The case also underscores the need for better observability around AI actions in pipelines. Logging when an AI agent accesses files, retrieves environment variables, or writes comments can help detect suspicious behavior triggered by prompt injection. Correlating such events with the origin of content-such as a newly submitted pull request from an untrusted contributor-can provide early warning signals that something is off.
From a governance perspective, organizations should start updating their secure development lifecycle to explicitly include AI-assisted workflows. Threat modeling sessions need to account for the possibility that AI agents will process adversarial inputs, that they can make unpredictable tool calls, and that they may interact with systems holding sensitive data. Security reviews of new AI-based automations should be as rigorous as those for any major infrastructure change.

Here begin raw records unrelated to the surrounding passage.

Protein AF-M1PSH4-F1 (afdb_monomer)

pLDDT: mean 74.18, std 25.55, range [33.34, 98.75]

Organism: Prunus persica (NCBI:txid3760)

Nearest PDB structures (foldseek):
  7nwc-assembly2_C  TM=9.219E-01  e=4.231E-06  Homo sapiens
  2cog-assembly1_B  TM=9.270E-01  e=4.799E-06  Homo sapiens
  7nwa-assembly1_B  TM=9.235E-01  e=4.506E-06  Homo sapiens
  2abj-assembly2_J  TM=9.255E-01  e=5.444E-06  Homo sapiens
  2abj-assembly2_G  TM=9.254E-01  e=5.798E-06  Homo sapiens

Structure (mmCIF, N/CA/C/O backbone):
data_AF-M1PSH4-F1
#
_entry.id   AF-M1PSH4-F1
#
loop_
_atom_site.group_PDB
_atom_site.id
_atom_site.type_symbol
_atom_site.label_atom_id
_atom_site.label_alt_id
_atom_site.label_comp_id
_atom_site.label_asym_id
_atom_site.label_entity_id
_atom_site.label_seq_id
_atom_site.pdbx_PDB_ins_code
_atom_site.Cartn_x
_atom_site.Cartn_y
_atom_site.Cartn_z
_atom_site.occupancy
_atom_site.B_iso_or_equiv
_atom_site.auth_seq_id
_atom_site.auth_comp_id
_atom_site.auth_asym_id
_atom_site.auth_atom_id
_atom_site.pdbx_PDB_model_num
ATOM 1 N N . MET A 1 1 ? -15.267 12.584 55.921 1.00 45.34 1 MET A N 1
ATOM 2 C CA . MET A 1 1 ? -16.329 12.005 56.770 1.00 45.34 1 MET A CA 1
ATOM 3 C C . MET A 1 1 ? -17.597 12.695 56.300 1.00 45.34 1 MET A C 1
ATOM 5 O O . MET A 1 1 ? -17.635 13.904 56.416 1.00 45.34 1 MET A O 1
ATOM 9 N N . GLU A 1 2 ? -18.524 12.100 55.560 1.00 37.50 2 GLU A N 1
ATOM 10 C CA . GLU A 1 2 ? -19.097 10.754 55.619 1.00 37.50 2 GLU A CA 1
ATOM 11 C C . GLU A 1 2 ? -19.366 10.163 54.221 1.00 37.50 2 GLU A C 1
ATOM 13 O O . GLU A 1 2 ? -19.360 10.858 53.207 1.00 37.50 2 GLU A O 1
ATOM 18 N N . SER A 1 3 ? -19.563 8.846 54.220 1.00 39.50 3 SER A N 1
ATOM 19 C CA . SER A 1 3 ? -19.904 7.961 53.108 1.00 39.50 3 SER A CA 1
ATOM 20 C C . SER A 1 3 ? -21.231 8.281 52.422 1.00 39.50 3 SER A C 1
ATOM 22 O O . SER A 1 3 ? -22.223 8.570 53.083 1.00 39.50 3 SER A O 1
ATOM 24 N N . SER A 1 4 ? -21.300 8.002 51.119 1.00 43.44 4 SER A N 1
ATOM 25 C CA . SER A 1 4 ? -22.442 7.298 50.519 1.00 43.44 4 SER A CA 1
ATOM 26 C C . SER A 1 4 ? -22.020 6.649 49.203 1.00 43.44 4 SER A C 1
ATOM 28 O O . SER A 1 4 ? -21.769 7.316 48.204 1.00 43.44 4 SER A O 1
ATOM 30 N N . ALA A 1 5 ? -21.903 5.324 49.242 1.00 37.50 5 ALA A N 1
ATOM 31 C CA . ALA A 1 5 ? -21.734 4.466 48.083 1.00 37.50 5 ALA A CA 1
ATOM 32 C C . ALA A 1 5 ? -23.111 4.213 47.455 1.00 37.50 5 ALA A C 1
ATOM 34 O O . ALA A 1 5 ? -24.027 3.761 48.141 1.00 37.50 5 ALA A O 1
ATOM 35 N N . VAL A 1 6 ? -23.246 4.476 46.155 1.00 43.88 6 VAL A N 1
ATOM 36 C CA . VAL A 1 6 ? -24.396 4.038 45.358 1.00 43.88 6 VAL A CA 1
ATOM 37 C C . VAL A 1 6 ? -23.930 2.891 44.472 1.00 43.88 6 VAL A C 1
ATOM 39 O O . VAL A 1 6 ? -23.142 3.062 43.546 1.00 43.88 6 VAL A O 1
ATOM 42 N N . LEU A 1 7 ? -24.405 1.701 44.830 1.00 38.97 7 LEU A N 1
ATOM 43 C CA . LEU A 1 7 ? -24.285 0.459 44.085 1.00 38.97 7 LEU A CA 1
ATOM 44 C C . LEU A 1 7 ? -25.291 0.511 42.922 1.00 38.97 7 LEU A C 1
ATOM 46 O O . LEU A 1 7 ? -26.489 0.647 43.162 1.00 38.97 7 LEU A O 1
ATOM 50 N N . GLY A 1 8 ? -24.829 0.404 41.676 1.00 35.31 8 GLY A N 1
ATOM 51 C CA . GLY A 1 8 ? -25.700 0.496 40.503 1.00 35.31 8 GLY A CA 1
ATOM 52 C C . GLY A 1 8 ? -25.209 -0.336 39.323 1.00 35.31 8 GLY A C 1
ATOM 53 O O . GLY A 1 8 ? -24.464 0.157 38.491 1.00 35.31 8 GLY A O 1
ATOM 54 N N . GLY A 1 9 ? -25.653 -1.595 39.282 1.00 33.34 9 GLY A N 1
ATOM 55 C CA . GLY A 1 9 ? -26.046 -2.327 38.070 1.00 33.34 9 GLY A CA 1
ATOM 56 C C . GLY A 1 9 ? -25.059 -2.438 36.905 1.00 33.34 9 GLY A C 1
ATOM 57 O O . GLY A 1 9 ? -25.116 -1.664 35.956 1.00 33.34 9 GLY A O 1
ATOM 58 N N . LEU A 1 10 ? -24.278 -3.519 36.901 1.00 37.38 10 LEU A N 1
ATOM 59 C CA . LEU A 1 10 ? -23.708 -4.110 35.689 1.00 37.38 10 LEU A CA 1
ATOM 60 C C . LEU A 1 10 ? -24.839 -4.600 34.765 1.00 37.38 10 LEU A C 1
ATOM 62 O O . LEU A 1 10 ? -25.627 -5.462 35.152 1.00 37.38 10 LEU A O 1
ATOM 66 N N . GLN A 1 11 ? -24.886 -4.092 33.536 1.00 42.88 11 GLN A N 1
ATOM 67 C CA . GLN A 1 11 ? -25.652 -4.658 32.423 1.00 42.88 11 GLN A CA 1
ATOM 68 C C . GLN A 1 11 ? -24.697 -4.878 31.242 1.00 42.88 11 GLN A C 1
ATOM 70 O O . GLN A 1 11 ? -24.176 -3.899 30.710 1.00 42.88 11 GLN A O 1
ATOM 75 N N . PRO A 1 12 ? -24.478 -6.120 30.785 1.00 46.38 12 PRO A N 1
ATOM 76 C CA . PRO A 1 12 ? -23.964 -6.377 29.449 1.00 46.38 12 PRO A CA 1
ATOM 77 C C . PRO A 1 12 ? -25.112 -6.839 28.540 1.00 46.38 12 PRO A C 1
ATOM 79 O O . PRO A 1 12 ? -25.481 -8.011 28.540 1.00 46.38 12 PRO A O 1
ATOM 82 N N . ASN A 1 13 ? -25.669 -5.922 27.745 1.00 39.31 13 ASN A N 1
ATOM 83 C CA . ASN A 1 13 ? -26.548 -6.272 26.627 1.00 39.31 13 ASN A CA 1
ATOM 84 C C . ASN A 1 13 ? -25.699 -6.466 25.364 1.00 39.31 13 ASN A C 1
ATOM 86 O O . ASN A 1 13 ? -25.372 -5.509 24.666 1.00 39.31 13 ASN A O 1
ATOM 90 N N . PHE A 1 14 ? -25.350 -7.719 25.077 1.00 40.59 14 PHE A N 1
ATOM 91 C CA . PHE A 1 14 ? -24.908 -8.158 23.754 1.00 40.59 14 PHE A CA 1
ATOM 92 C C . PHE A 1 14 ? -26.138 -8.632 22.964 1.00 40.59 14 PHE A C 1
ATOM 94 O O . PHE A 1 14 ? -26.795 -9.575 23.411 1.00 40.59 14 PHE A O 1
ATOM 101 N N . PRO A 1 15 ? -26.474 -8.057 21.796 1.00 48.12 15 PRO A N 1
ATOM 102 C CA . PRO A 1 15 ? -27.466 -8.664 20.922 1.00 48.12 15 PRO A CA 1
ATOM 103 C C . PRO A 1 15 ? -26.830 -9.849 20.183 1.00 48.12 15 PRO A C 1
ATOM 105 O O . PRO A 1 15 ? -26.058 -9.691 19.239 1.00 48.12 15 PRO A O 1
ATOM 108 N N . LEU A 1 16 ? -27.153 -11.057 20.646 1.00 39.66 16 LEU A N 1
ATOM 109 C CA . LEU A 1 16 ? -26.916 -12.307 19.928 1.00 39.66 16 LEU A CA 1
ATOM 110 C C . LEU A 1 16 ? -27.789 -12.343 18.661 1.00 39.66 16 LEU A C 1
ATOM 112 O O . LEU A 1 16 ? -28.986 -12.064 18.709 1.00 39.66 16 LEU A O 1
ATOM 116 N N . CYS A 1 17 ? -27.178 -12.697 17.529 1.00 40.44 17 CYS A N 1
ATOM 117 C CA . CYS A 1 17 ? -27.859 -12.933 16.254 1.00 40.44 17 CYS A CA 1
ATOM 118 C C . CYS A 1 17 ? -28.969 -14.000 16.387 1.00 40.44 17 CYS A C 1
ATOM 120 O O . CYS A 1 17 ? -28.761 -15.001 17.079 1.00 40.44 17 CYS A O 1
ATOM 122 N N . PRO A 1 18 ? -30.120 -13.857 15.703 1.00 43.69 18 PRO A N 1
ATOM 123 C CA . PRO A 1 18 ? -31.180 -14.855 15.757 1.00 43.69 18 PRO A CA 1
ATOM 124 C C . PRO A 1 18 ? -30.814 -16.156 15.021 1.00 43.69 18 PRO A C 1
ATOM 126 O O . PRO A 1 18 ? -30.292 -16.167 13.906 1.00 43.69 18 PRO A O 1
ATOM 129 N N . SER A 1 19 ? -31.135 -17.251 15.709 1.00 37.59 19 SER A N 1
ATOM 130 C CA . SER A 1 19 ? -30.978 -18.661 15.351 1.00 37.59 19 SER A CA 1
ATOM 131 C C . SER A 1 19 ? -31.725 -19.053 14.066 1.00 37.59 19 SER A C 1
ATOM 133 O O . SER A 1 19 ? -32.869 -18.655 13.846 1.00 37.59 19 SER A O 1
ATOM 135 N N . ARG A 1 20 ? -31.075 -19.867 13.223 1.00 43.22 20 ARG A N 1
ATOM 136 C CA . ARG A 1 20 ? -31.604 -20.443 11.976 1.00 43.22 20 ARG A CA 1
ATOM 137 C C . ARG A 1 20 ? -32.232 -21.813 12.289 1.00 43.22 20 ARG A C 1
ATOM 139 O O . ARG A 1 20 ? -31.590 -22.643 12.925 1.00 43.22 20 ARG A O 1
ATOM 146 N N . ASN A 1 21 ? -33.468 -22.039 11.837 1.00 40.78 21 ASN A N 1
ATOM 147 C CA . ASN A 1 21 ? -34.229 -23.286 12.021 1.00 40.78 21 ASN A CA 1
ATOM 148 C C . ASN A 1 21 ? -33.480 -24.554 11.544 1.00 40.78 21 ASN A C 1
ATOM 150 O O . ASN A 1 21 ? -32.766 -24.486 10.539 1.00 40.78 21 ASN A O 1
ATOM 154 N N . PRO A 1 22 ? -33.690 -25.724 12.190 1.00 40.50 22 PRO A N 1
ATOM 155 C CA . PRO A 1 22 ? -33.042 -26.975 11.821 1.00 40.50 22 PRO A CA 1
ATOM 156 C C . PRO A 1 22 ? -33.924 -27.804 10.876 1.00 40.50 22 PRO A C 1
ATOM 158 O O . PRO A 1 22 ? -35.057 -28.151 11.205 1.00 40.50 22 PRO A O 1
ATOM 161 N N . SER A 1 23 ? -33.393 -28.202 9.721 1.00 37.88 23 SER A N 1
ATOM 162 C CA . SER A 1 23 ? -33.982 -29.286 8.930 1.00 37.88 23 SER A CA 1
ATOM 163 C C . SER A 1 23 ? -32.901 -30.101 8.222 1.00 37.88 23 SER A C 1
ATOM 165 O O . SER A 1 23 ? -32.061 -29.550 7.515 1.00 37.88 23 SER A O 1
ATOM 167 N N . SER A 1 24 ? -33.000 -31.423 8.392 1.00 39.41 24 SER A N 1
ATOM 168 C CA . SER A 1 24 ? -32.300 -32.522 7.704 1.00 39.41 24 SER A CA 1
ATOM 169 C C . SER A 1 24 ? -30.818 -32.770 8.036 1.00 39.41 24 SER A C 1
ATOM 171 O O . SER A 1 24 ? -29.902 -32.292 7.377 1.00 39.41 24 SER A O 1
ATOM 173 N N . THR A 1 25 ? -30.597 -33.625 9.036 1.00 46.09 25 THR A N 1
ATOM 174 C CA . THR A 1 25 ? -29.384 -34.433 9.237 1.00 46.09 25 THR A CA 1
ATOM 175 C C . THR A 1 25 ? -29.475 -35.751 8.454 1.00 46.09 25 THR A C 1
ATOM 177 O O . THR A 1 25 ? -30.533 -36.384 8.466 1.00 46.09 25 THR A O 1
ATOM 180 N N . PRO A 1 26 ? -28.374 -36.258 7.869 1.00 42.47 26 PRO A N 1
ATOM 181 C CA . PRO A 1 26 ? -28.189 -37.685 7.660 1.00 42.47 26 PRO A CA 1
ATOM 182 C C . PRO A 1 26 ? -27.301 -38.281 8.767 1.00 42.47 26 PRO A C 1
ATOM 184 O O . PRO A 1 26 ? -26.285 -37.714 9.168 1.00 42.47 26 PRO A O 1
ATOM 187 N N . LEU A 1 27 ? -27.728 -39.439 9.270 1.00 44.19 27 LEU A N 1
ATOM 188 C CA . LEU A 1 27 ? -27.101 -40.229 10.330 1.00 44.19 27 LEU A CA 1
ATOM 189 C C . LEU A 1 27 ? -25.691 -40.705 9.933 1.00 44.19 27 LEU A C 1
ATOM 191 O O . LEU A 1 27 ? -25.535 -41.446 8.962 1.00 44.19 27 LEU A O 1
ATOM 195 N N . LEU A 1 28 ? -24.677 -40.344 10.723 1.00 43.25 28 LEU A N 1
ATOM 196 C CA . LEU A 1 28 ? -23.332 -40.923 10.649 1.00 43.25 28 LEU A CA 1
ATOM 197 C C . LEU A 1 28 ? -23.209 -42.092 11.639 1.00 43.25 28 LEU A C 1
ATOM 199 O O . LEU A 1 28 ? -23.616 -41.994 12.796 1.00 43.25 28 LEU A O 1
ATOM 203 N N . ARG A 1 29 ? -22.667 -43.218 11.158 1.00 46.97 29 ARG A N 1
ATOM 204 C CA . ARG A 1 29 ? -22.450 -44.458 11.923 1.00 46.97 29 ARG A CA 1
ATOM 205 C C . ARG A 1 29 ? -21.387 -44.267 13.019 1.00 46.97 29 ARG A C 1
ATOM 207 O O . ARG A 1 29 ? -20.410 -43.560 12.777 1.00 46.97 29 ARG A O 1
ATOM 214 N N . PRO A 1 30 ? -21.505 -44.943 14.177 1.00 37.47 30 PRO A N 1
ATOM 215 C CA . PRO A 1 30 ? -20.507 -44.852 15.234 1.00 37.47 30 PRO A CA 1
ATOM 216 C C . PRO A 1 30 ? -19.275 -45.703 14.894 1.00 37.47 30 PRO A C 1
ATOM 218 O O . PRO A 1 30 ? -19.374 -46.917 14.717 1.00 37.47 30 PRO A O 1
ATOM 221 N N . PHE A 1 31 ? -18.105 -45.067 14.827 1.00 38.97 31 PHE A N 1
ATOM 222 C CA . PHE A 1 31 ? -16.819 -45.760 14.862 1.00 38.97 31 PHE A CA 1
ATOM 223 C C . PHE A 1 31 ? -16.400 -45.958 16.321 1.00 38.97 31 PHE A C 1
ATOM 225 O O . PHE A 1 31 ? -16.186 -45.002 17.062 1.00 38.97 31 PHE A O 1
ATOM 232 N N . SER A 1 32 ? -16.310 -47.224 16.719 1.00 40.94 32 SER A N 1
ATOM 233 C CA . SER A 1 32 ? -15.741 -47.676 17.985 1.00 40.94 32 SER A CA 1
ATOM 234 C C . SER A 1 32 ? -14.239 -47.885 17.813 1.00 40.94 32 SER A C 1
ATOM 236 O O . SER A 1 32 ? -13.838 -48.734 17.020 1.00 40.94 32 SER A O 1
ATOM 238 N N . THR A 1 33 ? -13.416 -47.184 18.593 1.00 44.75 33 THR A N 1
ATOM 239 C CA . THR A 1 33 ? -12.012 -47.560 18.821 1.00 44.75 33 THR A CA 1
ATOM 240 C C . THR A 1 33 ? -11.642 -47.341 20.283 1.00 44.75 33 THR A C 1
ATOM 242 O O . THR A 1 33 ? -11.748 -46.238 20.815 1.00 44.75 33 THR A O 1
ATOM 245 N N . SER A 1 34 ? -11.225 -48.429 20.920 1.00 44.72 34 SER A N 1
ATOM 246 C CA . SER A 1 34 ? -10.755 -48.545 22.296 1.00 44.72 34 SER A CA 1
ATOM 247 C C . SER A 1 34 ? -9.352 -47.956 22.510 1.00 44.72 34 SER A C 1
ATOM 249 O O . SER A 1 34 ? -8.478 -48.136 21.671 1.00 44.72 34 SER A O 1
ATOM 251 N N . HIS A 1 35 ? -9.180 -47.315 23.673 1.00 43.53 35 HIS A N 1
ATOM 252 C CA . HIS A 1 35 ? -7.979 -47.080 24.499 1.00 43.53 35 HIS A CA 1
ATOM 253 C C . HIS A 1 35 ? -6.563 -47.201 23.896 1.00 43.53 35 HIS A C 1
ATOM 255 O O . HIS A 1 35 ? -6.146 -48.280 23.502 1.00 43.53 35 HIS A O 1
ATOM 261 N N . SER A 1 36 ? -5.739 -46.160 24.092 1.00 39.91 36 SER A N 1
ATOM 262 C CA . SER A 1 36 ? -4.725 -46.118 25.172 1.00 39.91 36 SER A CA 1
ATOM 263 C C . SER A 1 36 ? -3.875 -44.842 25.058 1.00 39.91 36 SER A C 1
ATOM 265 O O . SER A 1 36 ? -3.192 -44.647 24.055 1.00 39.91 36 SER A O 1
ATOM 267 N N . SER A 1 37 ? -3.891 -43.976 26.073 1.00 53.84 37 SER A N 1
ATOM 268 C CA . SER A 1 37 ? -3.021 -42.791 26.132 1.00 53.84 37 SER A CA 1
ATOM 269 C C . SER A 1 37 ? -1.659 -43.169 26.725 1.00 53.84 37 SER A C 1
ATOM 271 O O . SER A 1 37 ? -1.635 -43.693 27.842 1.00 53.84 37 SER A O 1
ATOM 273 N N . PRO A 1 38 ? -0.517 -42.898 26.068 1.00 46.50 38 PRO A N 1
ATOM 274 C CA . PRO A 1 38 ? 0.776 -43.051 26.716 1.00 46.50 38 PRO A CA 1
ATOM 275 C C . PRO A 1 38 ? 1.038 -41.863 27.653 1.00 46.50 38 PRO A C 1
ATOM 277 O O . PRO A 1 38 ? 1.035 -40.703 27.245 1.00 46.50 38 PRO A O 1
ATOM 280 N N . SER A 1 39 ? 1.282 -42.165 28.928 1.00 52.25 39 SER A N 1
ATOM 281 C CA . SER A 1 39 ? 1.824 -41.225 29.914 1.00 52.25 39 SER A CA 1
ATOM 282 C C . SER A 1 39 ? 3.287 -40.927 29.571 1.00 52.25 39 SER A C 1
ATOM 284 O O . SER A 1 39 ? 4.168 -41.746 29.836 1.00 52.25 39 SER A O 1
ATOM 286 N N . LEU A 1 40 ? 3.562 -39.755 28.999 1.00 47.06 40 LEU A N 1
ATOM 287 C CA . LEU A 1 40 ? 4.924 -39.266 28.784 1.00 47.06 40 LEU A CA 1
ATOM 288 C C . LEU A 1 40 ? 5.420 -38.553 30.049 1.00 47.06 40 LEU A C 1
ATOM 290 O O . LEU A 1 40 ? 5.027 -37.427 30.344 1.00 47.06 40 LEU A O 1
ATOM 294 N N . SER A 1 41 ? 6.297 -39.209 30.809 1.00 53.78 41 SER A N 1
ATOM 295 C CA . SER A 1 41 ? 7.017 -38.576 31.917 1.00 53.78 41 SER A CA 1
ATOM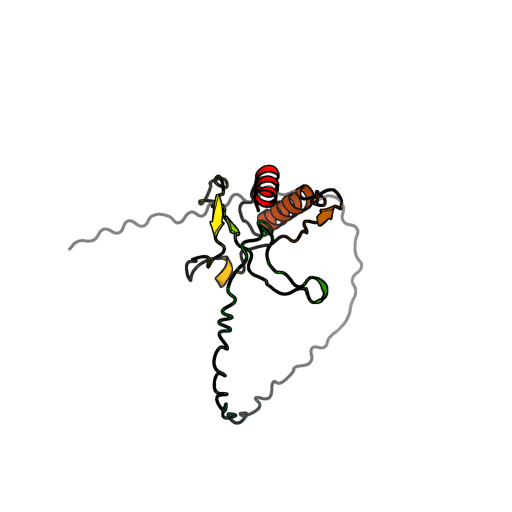 296 C C . SER A 1 41 ? 8.107 -37.648 31.370 1.00 53.78 41 SER A C 1
ATOM 298 O O . SER A 1 41 ? 9.094 -38.106 30.794 1.00 53.78 41 SER A O 1
ATOM 300 N N . VAL A 1 42 ? 7.946 -36.339 31.569 1.00 43.09 42 VAL A N 1
ATOM 301 C CA . VAL A 1 42 ? 8.953 -35.325 31.225 1.00 43.09 42 VAL A CA 1
ATOM 302 C C . VAL A 1 42 ? 10.102 -35.400 32.232 1.00 43.09 42 VAL A C 1
ATOM 304 O O . VAL A 1 42 ? 9.934 -35.096 33.412 1.00 43.09 42 VAL A O 1
ATOM 307 N N . LYS A 1 43 ? 11.288 -35.813 31.775 1.00 50.50 43 LYS A N 1
ATOM 308 C CA . LYS A 1 43 ? 12.527 -35.731 32.559 1.00 50.50 43 LYS A CA 1
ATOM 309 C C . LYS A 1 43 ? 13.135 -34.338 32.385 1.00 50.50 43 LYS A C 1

In the longer term, toolmakers are exploring ways to harden AI systems themselves against prompt injection. This includes more robust instruction hierarchies that make system-level policies harder to override, stronger separation between data and instructions in the model’s input, and policy engines that check whether a requested tool action is appropriate given the context. However, these technical advances will need to be paired with careful pipeline design to be effective.
For teams already using Claude Code or similar coding agents, the Microsoft disclosure serves as a timely reminder: AI in the build pipeline is not just a productivity boost, it is also a new attack surface. Reviewing existing workflows, tightening permissions, and checking that all relevant actions are running with patched and up-to-date versions are immediate steps that can reduce risk.
As AI becomes more embedded in the software supply chain-from code suggestion and review to automated deployment and operations-the line between application security, infrastructure security, and AI safety will continue to blur. The Claude Code vulnerability is an early example of this convergence: a modern, AI-driven feature opening a very traditional door for credential theft.
Organizations that want to harness AI for development speed and quality will need to pair that ambition with equally modern security thinking. That means assuming that attackers will experiment with prompt injection wherever AI consumes untrusted input, and building CI/CD architectures that remain resilient even when an AI assistant misbehaves or is successfully manipulated.